Nobody is compensating me. I have no desire to try and turn it into
something I do for hire. Maybe I misunderstood your question?

> > This PEP proposes the addition of register-based instructions to the
> > existing Python virtual machine, with the intent that they eventually
> > replace the existing stack-based opcodes.
>
> Sorry, what? The purpose of register-based instructions is to just
> replace stack-based instructions? That's not what's I'd like to hear as
> the intro phrase. You probably want to replace one with the other
> because register-based ones offer some benefit, faster execution
> perhaps? That's what I'd like to hear instead of "deciphering" that
> between the lines.

Replacing stack-based instructions would be a reasonable initial goal,
I think. Victor reported performance improvements in his
implementation (also a translator). As I indicated in the "PEP" (I use
that term rather loosely, as I have no plans at the moment to submit
it for consideration, certainly not in its current, incomplete state),
a better ultimate way to go would be to generate register instructions
directly from the AST. The current translation scheme allows me to
write simple test case functions, generate register instructions, then
compare that when called the two produce the same result.

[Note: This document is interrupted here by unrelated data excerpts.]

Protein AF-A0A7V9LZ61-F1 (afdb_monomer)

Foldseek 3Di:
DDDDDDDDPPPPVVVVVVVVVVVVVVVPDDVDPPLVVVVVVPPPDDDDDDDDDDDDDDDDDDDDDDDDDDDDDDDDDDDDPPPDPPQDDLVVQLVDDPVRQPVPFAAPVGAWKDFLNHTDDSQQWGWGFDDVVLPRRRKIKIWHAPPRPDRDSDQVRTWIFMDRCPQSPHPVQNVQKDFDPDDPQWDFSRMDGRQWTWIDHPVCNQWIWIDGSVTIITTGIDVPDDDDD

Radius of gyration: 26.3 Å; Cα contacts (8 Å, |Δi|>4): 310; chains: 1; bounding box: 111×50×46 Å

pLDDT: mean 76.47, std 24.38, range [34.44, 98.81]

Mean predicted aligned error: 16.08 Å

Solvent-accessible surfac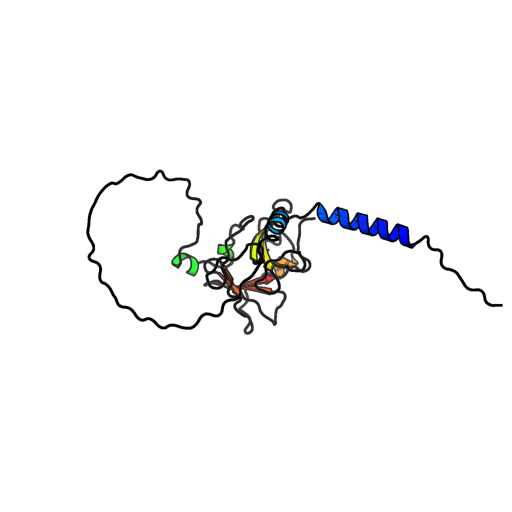e area (backbone atoms only — not comparable to full-atom values): 14342 Å² total; per-residue (Å²): 138,87,84,81,86,79,84,75,86,74,67,68,65,60,61,49,58,56,53,57,54,60,57,62,65,67,75,77,69,68,94,54,84,62,62,71,61,53,64,72,66,64,81,80,78,86,80,89,84,88,80,90,80,83,92,76,92,78,91,80,83,90,78,89,76,85,87,79,90,77,89,81,81,94,73,83,79,81,83,67,86,77,79,76,78,81,70,72,54,75,79,54,34,59,72,35,40,58,68,57,79,48,63,75,44,41,58,83,78,31,68,75,40,26,43,82,87,39,83,54,53,64,50,26,42,29,45,22,26,32,55,66,97,67,63,18,44,82,20,35,44,29,43,34,14,51,66,85,90,30,69,38,89,52,73,90,25,46,47,34,30,32,46,22,89,81,34,57,83,36,66,66,41,28,70,45,40,43,72,56,81,82,60,94,69,47,40,79,69,48,38,29,47,87,61,33,35,41,29,42,27,82,94,39,83,55,39,41,35,39,36,32,69,70,39,37,39,32,22,21,50,44,83,70,75,84,73,90,128

Sequence (229 aa):
MTDSHATDPLDAGVATRLRDLAASEAESTSPWPGLDRAVRRGRLRRAAAGGTLTVLCAAMAWLVVPFAMDGLDRTAPIAGPVTSTNTPTQEESETMSVADYFAPPELFPGPTWTRYGELVDGLEINSIAGPEHCDWQSAVMMHLGWPLGTVSTTSDEIRQFIRDPQGAISAQLQAGLRSPDLPADAEDTGYRLAGLQLWLSPSDPDGAYLVSALDVERWPRADPLVACG

Nearest PDB structures (foldseek):
  6fvn-assembly2_C  TM=4.163E-01  e=3.580E+00  Mycobacterium tuberculosis CDC1551
  7zu0-assembly1_B  TM=2.419E-01  e=2.521E+00  Saccharomyces cerevisiae

Structure (mmCIF, N/CA/C/O backbone):
data_AF-A0A7V9LZ61-F1
#
_entry.id   AF-A0A7V9LZ61-F1
#
loop_
_atom_site.group_PDB
_atom_site.id
_atom_site.type_symbol
_atom_site.label_atom_id
_atom_site.label_alt_id
_atom_site.label_comp_id
_atom_site.label_asym_id
_atom_site.label_entity_id
_atom_site.label_seq_id
_atom_site.pdbx_PDB_ins_code
_atom_site.Cartn_x
_atom_site.Cartn_y
_atom_site.Cartn_z
_atom_site.occupancy
_atom_site.B_iso_or_equiv
_atom_site.auth_seq_id
_atom_site.auth_comp_id
_atom_site.auth_asym_id
_atom_site.auth_atom_id
_atom_site.pdbx_PDB_model_num
ATOM 1 N N . MET A 1 1 ? 64.352 21.391 17.643 1.00 44.34 1 MET A N 1
ATOM 2 C CA . MET A 1 1 ? 64.166 21.866 16.260 1.00 44.34 1 MET A CA 1
ATOM 3 C C . MET A 1 1 ? 62.814 21.335 15.831 1.00 44.34 1 MET A C 1
ATOM 5 O O . MET A 1 1 ? 62.653 20.128 15.742 1.00 44.34 1 MET A O 1
ATOM 9 N N . THR A 1 2 ? 61.812 22.205 15.832 1.00 49.53 2 THR A N 1
ATOM 10 C CA . THR A 1 2 ? 60.397 21.896 15.601 1.00 49.53 2 THR A CA 1
ATOM 11 C C . THR A 1 2 ? 60.097 22.081 14.121 1.00 49.53 2 THR A C 1
ATOM 13 O O . THR A 1 2 ? 60.200 23.212 13.653 1.00 49.53 2 THR A O 1
ATOM 16 N N . ASP A 1 3 ? 59.720 21.015 13.417 1.00 41.31 3 ASP A N 1
ATOM 17 C CA . ASP A 1 3 ? 59.202 21.114 12.052 1.00 41.31 3 ASP A CA 1
ATOM 18 C C . ASP A 1 3 ? 57.681 20.961 12.062 1.00 41.31 3 ASP A C 1
ATOM 20 O O . ASP A 1 3 ? 57.127 19.910 12.388 1.00 41.31 3 ASP A O 1
ATOM 24 N N . SER A 1 4 ? 57.021 22.067 11.730 1.00 50.25 4 SER A N 1
ATOM 25 C CA . SER A 1 4 ? 55.593 22.163 11.461 1.00 50.25 4 SER A CA 1
ATOM 26 C C . SER A 1 4 ? 55.334 21.755 10.012 1.00 50.25 4 SER A C 1
ATOM 28 O O . SER A 1 4 ? 55.784 22.431 9.088 1.00 50.25 4 SER A O 1
ATOM 30 N N . HIS A 1 5 ? 54.574 20.682 9.805 1.00 49.56 5 HIS A N 1
ATOM 31 C CA . HIS A 1 5 ? 54.003 20.354 8.500 1.00 49.56 5 HIS A CA 1
ATOM 32 C C . HIS A 1 5 ? 52.831 21.302 8.202 1.00 49.56 5 HIS A C 1
ATOM 34 O O . HIS A 1 5 ? 51.814 21.277 8.893 1.00 49.56 5 HIS A O 1
ATOM 40 N N . ALA A 1 6 ? 52.984 22.139 7.177 1.00 47.00 6 ALA A N 1
ATOM 41 C CA . ALA A 1 6 ? 51.906 22.929 6.594 1.00 47.00 6 ALA A CA 1
ATOM 42 C C . ALA A 1 6 ? 51.150 22.086 5.553 1.00 47.00 6 ALA A C 1
ATOM 44 O O . ALA A 1 6 ? 51.762 21.499 4.663 1.00 47.00 6 ALA A O 1
ATOM 45 N N . THR A 1 7 ? 49.825 22.021 5.674 1.00 49.97 7 THR A N 1
ATOM 46 C CA . THR A 1 7 ? 48.910 21.447 4.677 1.00 49.97 7 THR A CA 1
ATOM 47 C C . THR A 1 7 ? 48.665 22.428 3.529 1.00 49.97 7 THR A C 1
ATOM 49 O O . THR A 1 7 ? 48.370 23.601 3.756 1.00 49.97 7 THR A O 1
ATOM 52 N N . ASP A 1 8 ? 48.790 21.912 2.308 1.00 42.97 8 ASP A N 1
ATOM 53 C CA . ASP A 1 8 ? 48.673 22.595 1.017 1.00 42.97 8 ASP A CA 1
ATOM 54 C C . ASP A 1 8 ? 47.193 22.935 0.683 1.00 42.97 8 ASP A C 1
ATOM 56 O O . ASP A 1 8 ? 46.335 22.054 0.771 1.00 42.97 8 ASP A O 1
ATOM 60 N N . PRO A 1 9 ? 46.838 24.187 0.326 1.00 47.62 9 PRO A N 1
ATOM 61 C CA . PRO A 1 9 ? 45.449 24.620 0.110 1.00 47.62 9 PRO A CA 1
ATOM 62 C C . PRO A 1 9 ? 44.814 24.207 -1.237 1.00 47.62 9 PRO A C 1
ATOM 64 O O . PRO A 1 9 ? 43.728 24.690 -1.567 1.00 47.62 9 PRO A O 1
ATOM 67 N N . LEU A 1 10 ? 45.436 23.327 -2.026 1.00 47.62 10 LEU A N 1
ATOM 68 C CA . LEU A 1 10 ? 44.940 22.965 -3.365 1.00 47.62 10 LEU A CA 1
ATOM 69 C C . LEU A 1 10 ? 43.879 21.843 -3.404 1.00 47.62 10 LEU A C 1
ATOM 71 O O . LEU A 1 10 ? 43.230 21.673 -4.436 1.00 47.62 10 LEU A O 1
ATOM 75 N N . ASP A 1 11 ? 43.604 21.147 -2.295 1.00 51.66 11 ASP A N 1
ATOM 76 C CA . ASP A 1 11 ? 42.650 20.016 -2.271 1.00 51.66 11 ASP A CA 1
ATOM 77 C C . ASP A 1 11 ? 41.162 20.413 -2.127 1.00 51.66 11 ASP A C 1
ATOM 79 O O . ASP A 1 11 ? 40.258 19.635 -2.437 1.00 51.66 11 ASP A O 1
ATOM 83 N N . ALA A 1 12 ? 40.856 21.646 -1.711 1.00 49.03 12 ALA A N 1
ATOM 84 C CA . ALA A 1 12 ? 39.466 22.067 -1.474 1.00 49.03 12 ALA A CA 1
ATOM 85 C C . ALA A 1 12 ? 38.680 22.399 -2.765 1.00 49.03 12 ALA A C 1
ATOM 87 O O . ALA A 1 12 ? 37.446 22.338 -2.792 1.00 49.03 12 ALA A O 1
ATOM 88 N N . GLY A 1 13 ? 39.377 22.742 -3.855 1.00 40.88 13 GLY A N 1
ATOM 89 C CA . GLY A 1 13 ? 38.748 23.178 -5.109 1.00 40.88 13 GLY A CA 1
ATOM 90 C C . GLY A 1 13 ? 38.194 22.037 -5.970 1.00 40.88 13 GLY A C 1
ATOM 91 O O . GLY A 1 13 ? 37.170 22.201 -6.634 1.00 40.88 13 GLY A O 1
ATOM 92 N N . VAL A 1 14 ? 38.830 20.862 -5.935 1.00 49.12 14 VAL A N 1
ATOM 93 C CA . VAL A 1 14 ? 38.436 19.698 -6.752 1.00 49.12 14 VAL A CA 1
ATOM 94 C C . VAL A 1 14 ? 37.240 18.964 -6.139 1.00 49.12 14 VAL A C 1
ATOM 96 O O . VAL A 1 14 ? 36.324 18.567 -6.859 1.00 49.12 14 VAL A O 1
ATOM 99 N N . ALA A 1 15 ? 37.176 18.884 -4.806 1.00 48.22 15 ALA A N 1
ATOM 100 C CA . ALA A 1 15 ? 36.047 18.286 -4.094 1.00 48.22 15 ALA A CA 1
ATOM 101 C C . ALA A 1 15 ? 34.728 19.062 -4.289 1.00 48.22 15 ALA A C 1
ATOM 103 O O . ALA A 1 15 ? 33.650 18.474 -4.229 1.00 48.22 15 ALA A O 1
ATOM 104 N N . THR A 1 16 ? 34.806 20.368 -4.560 1.00 44.88 16 THR A N 1
ATOM 105 C CA . THR A 1 16 ? 33.620 21.206 -4.798 1.00 44.88 16 THR A CA 1
ATOM 106 C C . THR A 1 16 ? 33.061 20.992 -6.211 1.00 44.88 16 THR A C 1
ATOM 108 O O . THR A 1 16 ? 31.869 20.754 -6.365 1.00 44.88 16 THR A O 1
ATOM 111 N N . ARG A 1 17 ? 33.921 20.910 -7.240 1.00 47.03 17 ARG A N 1
ATOM 112 C CA . ARG A 1 17 ? 33.476 20.647 -8.625 1.00 47.03 17 ARG A CA 1
ATOM 113 C C . ARG A 1 17 ? 32.879 19.254 -8.847 1.00 47.03 17 ARG A C 1
ATOM 115 O O . ARG A 1 17 ? 32.025 19.112 -9.712 1.00 47.03 17 ARG A O 1
ATOM 122 N N . LEU A 1 18 ? 33.291 18.241 -8.081 1.00 42.09 18 LEU A N 1
ATOM 123 C CA . LEU A 1 18 ? 32.694 16.898 -8.163 1.00 42.09 18 LEU A CA 1
ATOM 124 C C . LEU A 1 18 ? 31.330 16.805 -7.460 1.00 42.09 18 LEU A C 1
ATOM 126 O O . LEU A 1 18 ? 30.490 16.013 -7.876 1.00 42.09 18 LEU A O 1
ATOM 130 N N . ARG A 1 19 ? 31.075 17.638 -6.442 1.00 47.69 19 ARG A N 1
ATOM 131 C CA . ARG A 1 19 ? 29.749 17.738 -5.809 1.00 47.69 19 ARG A CA 1
ATOM 132 C C . ARG A 1 19 ? 28.739 18.455 -6.703 1.00 47.69 19 ARG A C 1
ATOM 134 O O . ARG A 1 19 ? 27.596 18.019 -6.776 1.00 47.69 19 ARG A O 1
ATOM 141 N N . ASP A 1 20 ? 29.177 19.481 -7.427 1.00 39.00 20 ASP A N 1
ATOM 142 C CA . ASP A 1 20 ? 28.295 20.250 -8.312 1.00 39.00 20 ASP A CA 1
ATOM 143 C C . ASP A 1 20 ? 27.888 19.469 -9.579 1.00 39.00 20 ASP A C 1
ATOM 145 O O . ASP A 1 20 ? 26.785 19.652 -10.085 1.00 39.00 20 ASP A O 1
ATOM 149 N N . LEU A 1 21 ? 28.729 18.542 -10.059 1.00 39.03 21 LEU A N 1
ATOM 150 C CA . LEU A 1 21 ? 28.397 17.639 -11.175 1.00 39.03 21 LEU A CA 1
ATOM 151 C C . LEU A 1 21 ? 27.445 16.503 -10.763 1.00 39.03 21 LEU A C 1
ATOM 153 O O . LEU A 1 21 ? 26.538 16.172 -11.521 1.00 39.03 21 LEU A O 1
ATOM 157 N N . ALA A 1 22 ? 27.577 15.964 -9.545 1.00 45.31 22 ALA A N 1
ATOM 158 C CA . ALA A 1 22 ? 26.632 14.971 -9.021 1.00 45.31 22 ALA A CA 1
ATOM 159 C C . ALA A 1 22 ? 25.241 15.574 -8.735 1.00 45.31 22 ALA A C 1
ATOM 161 O O . ALA A 1 22 ? 24.234 14.874 -8.812 1.00 45.31 22 ALA A O 1
ATOM 162 N N . ALA A 1 23 ? 25.169 16.876 -8.438 1.00 41.19 23 ALA A N 1
ATOM 163 C CA . ALA A 1 23 ? 23.902 17.572 -8.238 1.00 41.19 23 ALA A CA 1
ATOM 164 C C . ALA A 1 23 ? 23.147 17.836 -9.555 1.00 41.19 23 ALA A C 1
ATOM 166 O O . ALA A 1 23 ? 21.920 17.800 -9.552 1.00 41.19 23 ALA A O 1
ATOM 167 N N . SER A 1 24 ? 23.840 18.042 -10.686 1.00 36.34 24 SER A N 1
ATOM 168 C CA . SER A 1 24 ? 23.166 18.332 -11.962 1.00 36.34 24 SER A CA 1
ATOM 169 C C . SER A 1 24 ? 22.619 17.097 -12.684 1.00 36.34 24 SER A C 1
ATOM 171 O O . SER A 1 24 ? 21.752 17.237 -13.541 1.00 36.34 24 SER A O 1
ATOM 173 N N . GLU A 1 25 ? 23.097 15.890 -12.364 1.00 37.72 25 GLU A N 1
ATOM 174 C CA . GLU A 1 25 ? 22.535 14.645 -12.922 1.00 37.72 25 GLU A CA 1
ATOM 175 C C . GLU A 1 25 ? 21.273 14.172 -12.174 1.00 37.72 25 GLU A C 1
ATOM 177 O O . GLU A 1 25 ? 20.480 13.417 -12.730 1.00 37.72 25 GLU A O 1
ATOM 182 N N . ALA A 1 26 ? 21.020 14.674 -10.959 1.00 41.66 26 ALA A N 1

> > They [2 instruction sets] are almost completely distinct.
>
> That doesn't correspond to the mental image I would have. In my list,
> the 2 sets would be exactly the same, except that stack-based encode
> argument locations implicitly, while register-based - explicitly. Would
> be interesting to read (in the following "pep" sections) what makes them
> "almost completely distinct".

Well, sure. The main difference is the way two pairs of instructions
(say, BINARY_ADD vs BINARY_ADD_REG) get their operands and save their
result. You still have to be able to add two objects, call functions,
etc.

> > Within a single function only one set of opcodes or the other will
> > be used at any one time.
>
> That would be the opposite of "scalable, incremental" development
> approach mentioned above. Why not allow 2 sets to freely co-exist, and
> migrate codegeneration/implement code translation gradually?

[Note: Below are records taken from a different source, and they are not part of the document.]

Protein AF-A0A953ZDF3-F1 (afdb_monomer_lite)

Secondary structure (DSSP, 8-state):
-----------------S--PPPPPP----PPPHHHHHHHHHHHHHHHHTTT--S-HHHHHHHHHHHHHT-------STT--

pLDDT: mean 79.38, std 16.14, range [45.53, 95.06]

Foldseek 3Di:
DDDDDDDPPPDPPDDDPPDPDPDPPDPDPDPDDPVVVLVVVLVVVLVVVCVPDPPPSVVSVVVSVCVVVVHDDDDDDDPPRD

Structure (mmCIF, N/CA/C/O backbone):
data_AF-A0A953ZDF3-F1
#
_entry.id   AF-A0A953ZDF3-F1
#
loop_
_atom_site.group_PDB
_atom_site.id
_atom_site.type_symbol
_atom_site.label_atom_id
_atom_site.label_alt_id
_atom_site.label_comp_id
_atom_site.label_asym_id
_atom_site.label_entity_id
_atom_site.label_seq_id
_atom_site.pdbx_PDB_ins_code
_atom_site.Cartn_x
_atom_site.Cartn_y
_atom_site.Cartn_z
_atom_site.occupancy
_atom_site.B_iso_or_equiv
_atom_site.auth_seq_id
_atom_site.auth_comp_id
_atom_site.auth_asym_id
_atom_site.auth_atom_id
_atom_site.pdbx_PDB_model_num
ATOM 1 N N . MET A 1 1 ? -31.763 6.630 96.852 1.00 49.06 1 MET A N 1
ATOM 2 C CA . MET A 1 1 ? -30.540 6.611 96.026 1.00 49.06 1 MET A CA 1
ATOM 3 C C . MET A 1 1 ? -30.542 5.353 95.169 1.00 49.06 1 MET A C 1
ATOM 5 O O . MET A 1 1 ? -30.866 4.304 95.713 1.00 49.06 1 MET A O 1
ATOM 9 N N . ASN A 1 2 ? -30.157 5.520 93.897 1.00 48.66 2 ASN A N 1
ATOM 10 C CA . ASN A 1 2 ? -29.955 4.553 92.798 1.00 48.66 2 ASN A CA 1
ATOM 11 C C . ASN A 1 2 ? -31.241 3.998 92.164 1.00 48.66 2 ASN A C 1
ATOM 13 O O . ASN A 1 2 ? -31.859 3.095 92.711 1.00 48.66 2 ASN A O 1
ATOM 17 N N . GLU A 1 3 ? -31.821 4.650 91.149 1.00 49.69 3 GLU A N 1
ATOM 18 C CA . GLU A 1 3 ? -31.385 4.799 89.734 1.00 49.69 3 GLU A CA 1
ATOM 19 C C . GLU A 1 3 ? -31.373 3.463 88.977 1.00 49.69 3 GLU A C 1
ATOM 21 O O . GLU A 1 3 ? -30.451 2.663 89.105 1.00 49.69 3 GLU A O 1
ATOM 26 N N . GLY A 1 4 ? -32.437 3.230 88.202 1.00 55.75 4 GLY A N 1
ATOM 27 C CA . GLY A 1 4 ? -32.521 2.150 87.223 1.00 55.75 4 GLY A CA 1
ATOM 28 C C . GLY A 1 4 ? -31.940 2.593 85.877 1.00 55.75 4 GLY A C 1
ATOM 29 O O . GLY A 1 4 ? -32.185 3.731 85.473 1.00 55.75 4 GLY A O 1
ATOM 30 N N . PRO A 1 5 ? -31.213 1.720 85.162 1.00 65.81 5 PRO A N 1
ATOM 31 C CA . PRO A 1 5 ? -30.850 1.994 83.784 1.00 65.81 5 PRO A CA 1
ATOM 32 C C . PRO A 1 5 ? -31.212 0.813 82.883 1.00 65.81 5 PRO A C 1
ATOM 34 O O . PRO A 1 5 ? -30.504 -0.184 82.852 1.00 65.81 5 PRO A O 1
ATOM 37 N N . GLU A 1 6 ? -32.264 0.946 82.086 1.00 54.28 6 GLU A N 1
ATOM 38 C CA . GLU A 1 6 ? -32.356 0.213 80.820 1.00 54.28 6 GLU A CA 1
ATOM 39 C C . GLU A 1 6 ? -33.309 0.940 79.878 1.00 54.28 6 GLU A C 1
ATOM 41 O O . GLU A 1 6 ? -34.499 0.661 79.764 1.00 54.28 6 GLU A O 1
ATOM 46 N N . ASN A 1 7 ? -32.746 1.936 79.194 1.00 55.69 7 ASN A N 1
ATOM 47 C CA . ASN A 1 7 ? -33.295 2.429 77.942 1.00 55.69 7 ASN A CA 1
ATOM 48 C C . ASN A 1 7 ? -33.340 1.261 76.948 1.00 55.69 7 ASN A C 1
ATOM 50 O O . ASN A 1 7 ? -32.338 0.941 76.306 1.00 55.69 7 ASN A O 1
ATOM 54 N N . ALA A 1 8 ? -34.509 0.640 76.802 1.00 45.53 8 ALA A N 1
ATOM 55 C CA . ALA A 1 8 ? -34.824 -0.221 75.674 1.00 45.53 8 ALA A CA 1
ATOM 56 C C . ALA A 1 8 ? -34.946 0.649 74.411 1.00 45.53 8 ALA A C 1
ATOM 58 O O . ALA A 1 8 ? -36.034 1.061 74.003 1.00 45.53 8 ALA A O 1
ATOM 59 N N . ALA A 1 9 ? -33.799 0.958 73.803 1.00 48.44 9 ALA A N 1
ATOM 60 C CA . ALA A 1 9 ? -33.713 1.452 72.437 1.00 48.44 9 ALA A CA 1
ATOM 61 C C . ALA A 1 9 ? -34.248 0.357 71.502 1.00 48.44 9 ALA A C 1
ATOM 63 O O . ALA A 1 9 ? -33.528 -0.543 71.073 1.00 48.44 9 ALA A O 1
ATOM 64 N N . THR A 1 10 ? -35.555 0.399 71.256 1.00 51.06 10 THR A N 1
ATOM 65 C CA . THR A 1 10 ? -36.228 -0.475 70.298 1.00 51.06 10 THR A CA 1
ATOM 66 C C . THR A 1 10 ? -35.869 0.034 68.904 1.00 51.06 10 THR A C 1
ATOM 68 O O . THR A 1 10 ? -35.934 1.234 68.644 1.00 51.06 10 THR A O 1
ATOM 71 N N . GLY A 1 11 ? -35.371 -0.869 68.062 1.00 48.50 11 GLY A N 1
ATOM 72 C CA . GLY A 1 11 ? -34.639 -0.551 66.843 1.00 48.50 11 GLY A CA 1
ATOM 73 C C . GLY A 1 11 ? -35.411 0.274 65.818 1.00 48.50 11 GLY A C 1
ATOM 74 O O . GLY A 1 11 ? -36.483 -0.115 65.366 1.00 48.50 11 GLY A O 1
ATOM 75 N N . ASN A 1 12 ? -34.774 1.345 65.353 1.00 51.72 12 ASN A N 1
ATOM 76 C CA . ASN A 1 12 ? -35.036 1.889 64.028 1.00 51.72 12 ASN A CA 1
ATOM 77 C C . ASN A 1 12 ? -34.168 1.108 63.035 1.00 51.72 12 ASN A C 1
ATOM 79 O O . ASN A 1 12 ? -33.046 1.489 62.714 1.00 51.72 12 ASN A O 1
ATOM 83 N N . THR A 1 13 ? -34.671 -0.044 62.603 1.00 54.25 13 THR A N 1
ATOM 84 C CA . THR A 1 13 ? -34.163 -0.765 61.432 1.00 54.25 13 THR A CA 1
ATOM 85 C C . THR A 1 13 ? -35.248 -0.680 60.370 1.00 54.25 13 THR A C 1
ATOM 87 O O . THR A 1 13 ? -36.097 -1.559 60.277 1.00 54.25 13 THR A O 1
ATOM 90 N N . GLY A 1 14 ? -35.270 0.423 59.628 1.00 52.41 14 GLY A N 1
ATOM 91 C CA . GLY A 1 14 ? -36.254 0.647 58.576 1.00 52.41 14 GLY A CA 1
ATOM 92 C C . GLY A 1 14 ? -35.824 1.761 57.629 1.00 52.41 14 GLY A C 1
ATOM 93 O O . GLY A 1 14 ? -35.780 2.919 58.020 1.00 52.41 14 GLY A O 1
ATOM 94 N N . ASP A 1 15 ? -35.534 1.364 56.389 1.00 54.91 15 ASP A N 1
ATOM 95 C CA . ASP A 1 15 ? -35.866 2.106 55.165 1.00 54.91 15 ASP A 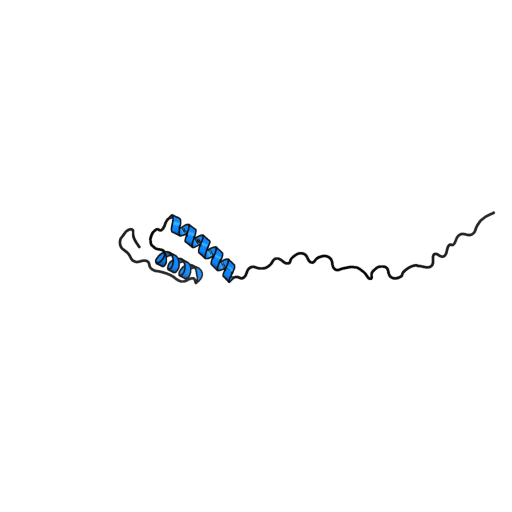CA 1
ATOM 96 C C . ASP A 1 15 ? -35.085 3.369 54.762 1.00 54.91 15 ASP A C 1
ATOM 98 O O . ASP A 1 15 ? -35.676 4.328 54.274 1.00 54.91 15 ASP A O 1
ATOM 102 N N . GLU A 1 16 ? -33.748 3.356 54.812 1.00 55.34 16 GLU A N 1
ATOM 103 C CA . GLU A 1 16 ? -32.950 4.495 54.293 1.00 55.34 16 GLU A CA 1
ATOM 104 C C . GLU A 1 16 ? -32.214 4.229 52.967 1.00 55.34 16 GLU A C 1
ATOM 106 O O . GLU A 1 16 ? -31.419 5.051 52.523 1.00 55.34 16 GLU A O 1
ATOM 111 N N . ASN A 1 17 ? -32.485 3.112 52.280 1.00 58.81 17 ASN A N 1
ATOM 112 C CA . ASN A 1 17 ? -31.720 2.717 51.084 1.00 58.81 17 ASN A CA 1
ATOM 113 C C . ASN A 1 17 ? -32.551 2.555 49.794 1.00 58.81 17 ASN A C 1
ATOM 115 O O . ASN A 1 17 ? -32.297 1.664 48.988 1.00 58.81 17 ASN A O 1
ATOM 119 N N . LEU A 1 18 ? -33.541 3.427 49.570 1.00 62.56 18 LEU A N 1
ATOM 120 C CA . LEU A 1 18 ? -34.411 3.394 48.376 1.00 62.56 18 LEU A CA 1
ATOM 121 C C . LEU A 1 18 ? -34.065 4.417 47.273 1.00 62.56 18 LEU A C 1
ATOM 123 O O . LEU A 1 18 ? -34.746 4.449 46.251 1.00 62.56 18 LEU A O 1
ATOM 127 N N . PHE A 1 19 ? -32.993 5.209 47.419 1.00 56.75 19 PHE A N 1
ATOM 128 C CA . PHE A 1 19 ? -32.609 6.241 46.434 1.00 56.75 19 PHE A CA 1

The fact that I treat the current frame's stack space as registers
makes it pretty much impossible to execute both stack and register
instructions within the same frame. Victor's implementation did things
differently in this regard. I believe he just allocated extra space
for 256 registers at the end of each frame, so (in theory, I suppose),
you could have instructions from both executed in the same frame.

> > ## Motivation
>
> I'm not sure the content of the section corresponds much to its title.
> It jumps from background survey of the different Python VM optimizations
> to (some) implementation details of register VM - leaving "motivation"
> somewhere "between the lines".
>
> > Despite all that effort, opcodes which do nothing more than move data
> > onto or off of the stack (LOAD_FAST, LOAD_GLOBAL, etc) still account
> > for nearly half of all opcodes executed.
>
> ... And - you intend to change that with a register VM? In which way and
> how? As an example, LOAD_GLOBAL isn't going anywhere - it loads a
> variable by *symbolic* name into a register.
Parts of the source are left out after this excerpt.